I was walking towards the metro station after completing my shift at the office. There was a lot going on in my mind. The entire cluster ultimately leads to disappointment, sadness and agony. There are so many troubles in a life I had thought that no one can be happy anytime, at least not me. Work pressure, peer pressure, heartbreaks, ailments, frustrations and what not. At least I cannot be happy, I was sure.
The next day was not any different. The same old early to rise (although late to bed, trying to leave dark circles on my eyes) routine, the same sleepiness prevailing over you even under the shower and the same boring formal clothes. Nothing was ever new. It was the same old, dull and irritating routine. While climbing down the metro station nearby my office, I located a 7-8 years old boy sitting on a footpath with a small bag. I went closer to find that he had a black shoe brush in his hand.
A man stopped by in front of him, lifted his boot up and the kid began polishing his shoe. After about five minutes when he was done, he asked for ten bucks from the man. “10 is too much,” he replied. “The shoes don’t look good at all.” Saying that, he threw a five rupee coin at the child and moved ahead. It’s funny, he agreed to pay 10 bucks to buy a cigarette from a pan stall erect at a few feet distance.
The kid picked up that coin and put it inside his bag. I went ahead and the moment he saw me standing in front of him, he started brushing my shoes as well. I stopped him and asked me if he was new in the area (I had not seen him earlier).
“My parents abandoned me because they did not have enough money,” he said. “I have been working for five months now. This place is cooler than where I used to sit and thus I decided to sit here from today.”
“How much do you earn?” I asked.
“Enough to feed myself and save a bit. I have saved 500 rupees in five months,” he said smiling.
“What will you do with your savings?”
“I will give it to my parents when I find them. They don’t have enough to feed themselves.”
I was left baffled by the words coming out from such a small kid.

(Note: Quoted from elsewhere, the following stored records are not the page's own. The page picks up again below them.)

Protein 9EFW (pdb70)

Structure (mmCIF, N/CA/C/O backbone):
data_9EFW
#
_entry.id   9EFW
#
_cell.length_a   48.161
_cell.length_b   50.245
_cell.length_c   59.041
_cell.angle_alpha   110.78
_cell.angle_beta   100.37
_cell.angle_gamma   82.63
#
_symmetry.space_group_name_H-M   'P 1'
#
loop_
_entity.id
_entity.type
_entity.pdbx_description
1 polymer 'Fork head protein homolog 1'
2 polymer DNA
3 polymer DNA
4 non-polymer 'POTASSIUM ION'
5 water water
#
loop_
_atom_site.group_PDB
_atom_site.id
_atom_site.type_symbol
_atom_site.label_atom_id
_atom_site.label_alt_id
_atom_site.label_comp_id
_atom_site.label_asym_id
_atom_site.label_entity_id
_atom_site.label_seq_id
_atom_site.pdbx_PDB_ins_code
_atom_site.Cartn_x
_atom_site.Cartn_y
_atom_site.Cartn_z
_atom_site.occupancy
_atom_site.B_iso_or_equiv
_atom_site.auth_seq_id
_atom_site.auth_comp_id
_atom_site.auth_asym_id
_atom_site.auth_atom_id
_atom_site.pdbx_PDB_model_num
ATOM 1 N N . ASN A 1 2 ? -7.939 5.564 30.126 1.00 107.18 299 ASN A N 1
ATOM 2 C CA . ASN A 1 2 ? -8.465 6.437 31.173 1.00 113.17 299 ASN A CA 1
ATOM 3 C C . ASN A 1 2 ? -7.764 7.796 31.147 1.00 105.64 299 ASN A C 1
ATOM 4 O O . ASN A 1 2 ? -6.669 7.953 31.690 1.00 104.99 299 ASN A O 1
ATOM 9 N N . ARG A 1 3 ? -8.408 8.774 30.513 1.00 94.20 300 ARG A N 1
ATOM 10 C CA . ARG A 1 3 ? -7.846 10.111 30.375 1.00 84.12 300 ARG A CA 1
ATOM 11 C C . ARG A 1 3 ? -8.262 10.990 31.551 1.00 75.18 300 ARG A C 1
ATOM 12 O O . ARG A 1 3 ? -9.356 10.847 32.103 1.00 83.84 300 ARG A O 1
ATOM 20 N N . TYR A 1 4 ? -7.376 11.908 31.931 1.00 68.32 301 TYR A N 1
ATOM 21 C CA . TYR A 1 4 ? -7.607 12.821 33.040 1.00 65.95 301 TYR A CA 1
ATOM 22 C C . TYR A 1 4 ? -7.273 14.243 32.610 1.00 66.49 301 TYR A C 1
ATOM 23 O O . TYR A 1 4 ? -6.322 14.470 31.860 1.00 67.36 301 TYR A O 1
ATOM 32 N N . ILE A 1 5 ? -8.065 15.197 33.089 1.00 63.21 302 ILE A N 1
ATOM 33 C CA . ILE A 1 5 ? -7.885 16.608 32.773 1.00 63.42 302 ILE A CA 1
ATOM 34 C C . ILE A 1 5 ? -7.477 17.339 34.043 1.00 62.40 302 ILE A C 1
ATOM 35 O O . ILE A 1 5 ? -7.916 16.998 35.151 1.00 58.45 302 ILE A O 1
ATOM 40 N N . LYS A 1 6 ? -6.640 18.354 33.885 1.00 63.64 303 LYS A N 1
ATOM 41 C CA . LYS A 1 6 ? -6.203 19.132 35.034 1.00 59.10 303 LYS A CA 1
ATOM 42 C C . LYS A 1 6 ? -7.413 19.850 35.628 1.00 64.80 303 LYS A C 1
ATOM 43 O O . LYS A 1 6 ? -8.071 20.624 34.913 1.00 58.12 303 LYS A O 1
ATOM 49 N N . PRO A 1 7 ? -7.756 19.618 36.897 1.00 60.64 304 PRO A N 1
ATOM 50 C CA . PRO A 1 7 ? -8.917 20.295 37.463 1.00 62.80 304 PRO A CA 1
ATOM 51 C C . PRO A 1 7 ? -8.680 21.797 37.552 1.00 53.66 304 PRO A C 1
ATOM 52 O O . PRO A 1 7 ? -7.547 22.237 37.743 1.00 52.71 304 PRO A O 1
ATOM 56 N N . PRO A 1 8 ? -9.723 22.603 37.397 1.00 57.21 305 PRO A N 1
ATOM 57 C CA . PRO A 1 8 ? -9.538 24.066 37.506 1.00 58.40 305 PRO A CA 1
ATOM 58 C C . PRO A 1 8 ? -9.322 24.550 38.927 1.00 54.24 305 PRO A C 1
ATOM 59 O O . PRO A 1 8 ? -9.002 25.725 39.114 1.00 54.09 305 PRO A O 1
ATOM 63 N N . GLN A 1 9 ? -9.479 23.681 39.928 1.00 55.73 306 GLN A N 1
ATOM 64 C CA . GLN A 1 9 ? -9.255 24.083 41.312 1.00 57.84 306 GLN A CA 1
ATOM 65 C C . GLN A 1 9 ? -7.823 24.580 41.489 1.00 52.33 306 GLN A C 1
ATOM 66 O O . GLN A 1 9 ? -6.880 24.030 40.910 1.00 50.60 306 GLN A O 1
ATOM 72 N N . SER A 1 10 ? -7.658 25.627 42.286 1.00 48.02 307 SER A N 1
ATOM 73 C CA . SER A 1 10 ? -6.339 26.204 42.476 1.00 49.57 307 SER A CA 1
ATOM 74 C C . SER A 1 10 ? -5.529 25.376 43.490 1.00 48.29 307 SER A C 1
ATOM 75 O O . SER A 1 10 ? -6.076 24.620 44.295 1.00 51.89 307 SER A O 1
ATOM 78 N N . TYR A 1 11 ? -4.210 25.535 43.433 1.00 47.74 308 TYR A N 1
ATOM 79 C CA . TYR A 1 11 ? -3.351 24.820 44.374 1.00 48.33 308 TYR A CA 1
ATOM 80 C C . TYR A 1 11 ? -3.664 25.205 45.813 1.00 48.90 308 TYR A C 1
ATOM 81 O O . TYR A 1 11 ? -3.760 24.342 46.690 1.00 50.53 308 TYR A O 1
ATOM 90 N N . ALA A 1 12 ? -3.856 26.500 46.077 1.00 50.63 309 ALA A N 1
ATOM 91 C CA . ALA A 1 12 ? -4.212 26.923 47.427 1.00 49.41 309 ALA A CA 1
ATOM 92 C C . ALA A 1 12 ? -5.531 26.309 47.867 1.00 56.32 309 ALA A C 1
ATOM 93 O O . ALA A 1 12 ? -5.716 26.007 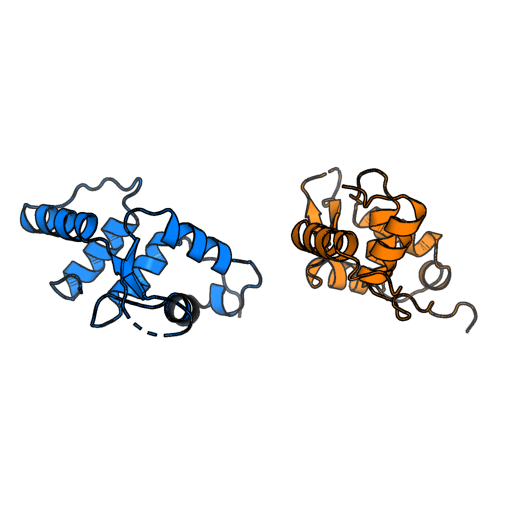49.056 1.00 57.08 309 ALA A O 1
ATOM 95 N N . SER A 1 13 ? -6.459 26.098 46.926 1.00 54.16 310 SER A N 1
ATOM 96 C CA . SER A 1 13 ? -7.739 25.492 47.279 1.00 50.41 310 SER A CA 1
ATOM 97 C C . SER A 1 13 ? -7.572 24.023 47.659 1.00 50.73 310 SER A C 1
ATOM 98 O O . SER A 1 13 ? -8.186 23.553 48.618 1.00 55.12 310 SER A O 1
ATOM 101 N N . MET A 1 14 ? -6.763 23.285 46.912 1.00 53.83 311 MET A N 1
ATOM 102 C CA . MET A 1 14 ? -6.538 21.877 47.226 1.00 51.91 311 MET A CA 1
ATOM 103 C C . MET A 1 14 ? -5.766 21.720 48.528 1.00 52.48 311 MET A C 1
ATOM 104 O O . MET A 1 14 ? -6.004 20.778 49.287 1.00 58.39 311 MET A O 1
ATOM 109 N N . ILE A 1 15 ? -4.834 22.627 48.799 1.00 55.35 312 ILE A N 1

“Are you happy with what you are doing?”
“Yes, sir. At least I’m not begging for money. I’m earning it through my hard work. I’m happy with what I earn. I sleep with a full stomach; what else do I need?”
I took out my tiffin and gave it to him to eat. He was happy to find the homemade food.
He taught me something that I could not teach myself - To live in the moment, to find happiness in what I have, to be content with whatever lies in my plate every day. It’s not that the happy moments were absent in my life earlier, it’s just that I did not weigh them with much importance. The sad affairs occupied me more than the happy moments. I realized that I had been wasting my life and the moments that I could have relished worrying for the lost causes.
It’s not that sadness do not embrace me now, but I have started cherishing the happy moments more now. You never need the big occasions or big achievements to be happy. I find happiness sitting around with my parents at the dinner table and having food together. I find happiness talking and expressing my thoughts and feelings with my loved ones. I find happiness in hanging out with my friends. I find happiness in writing my heart out and sharing with the world, my vision my reveries.
I find happiness in walking on my terrace with my favorite music plugged into my ears when the wind is blowing. I find happiness in the rain drops splashing over my face, rejuvenating my senses. I find happiness in shaking my feet when nobody is watching. I find happiness while singing in the shower.
I find happiness watching the birds flying high in the sky. I find happiness in people spreading the love. I find happiness in the happiness of others.
Being happy is not that difficult. All you need to do is look for it, find the small reasons that can be cherished and you will find that sadness even though present will stop troubling you often.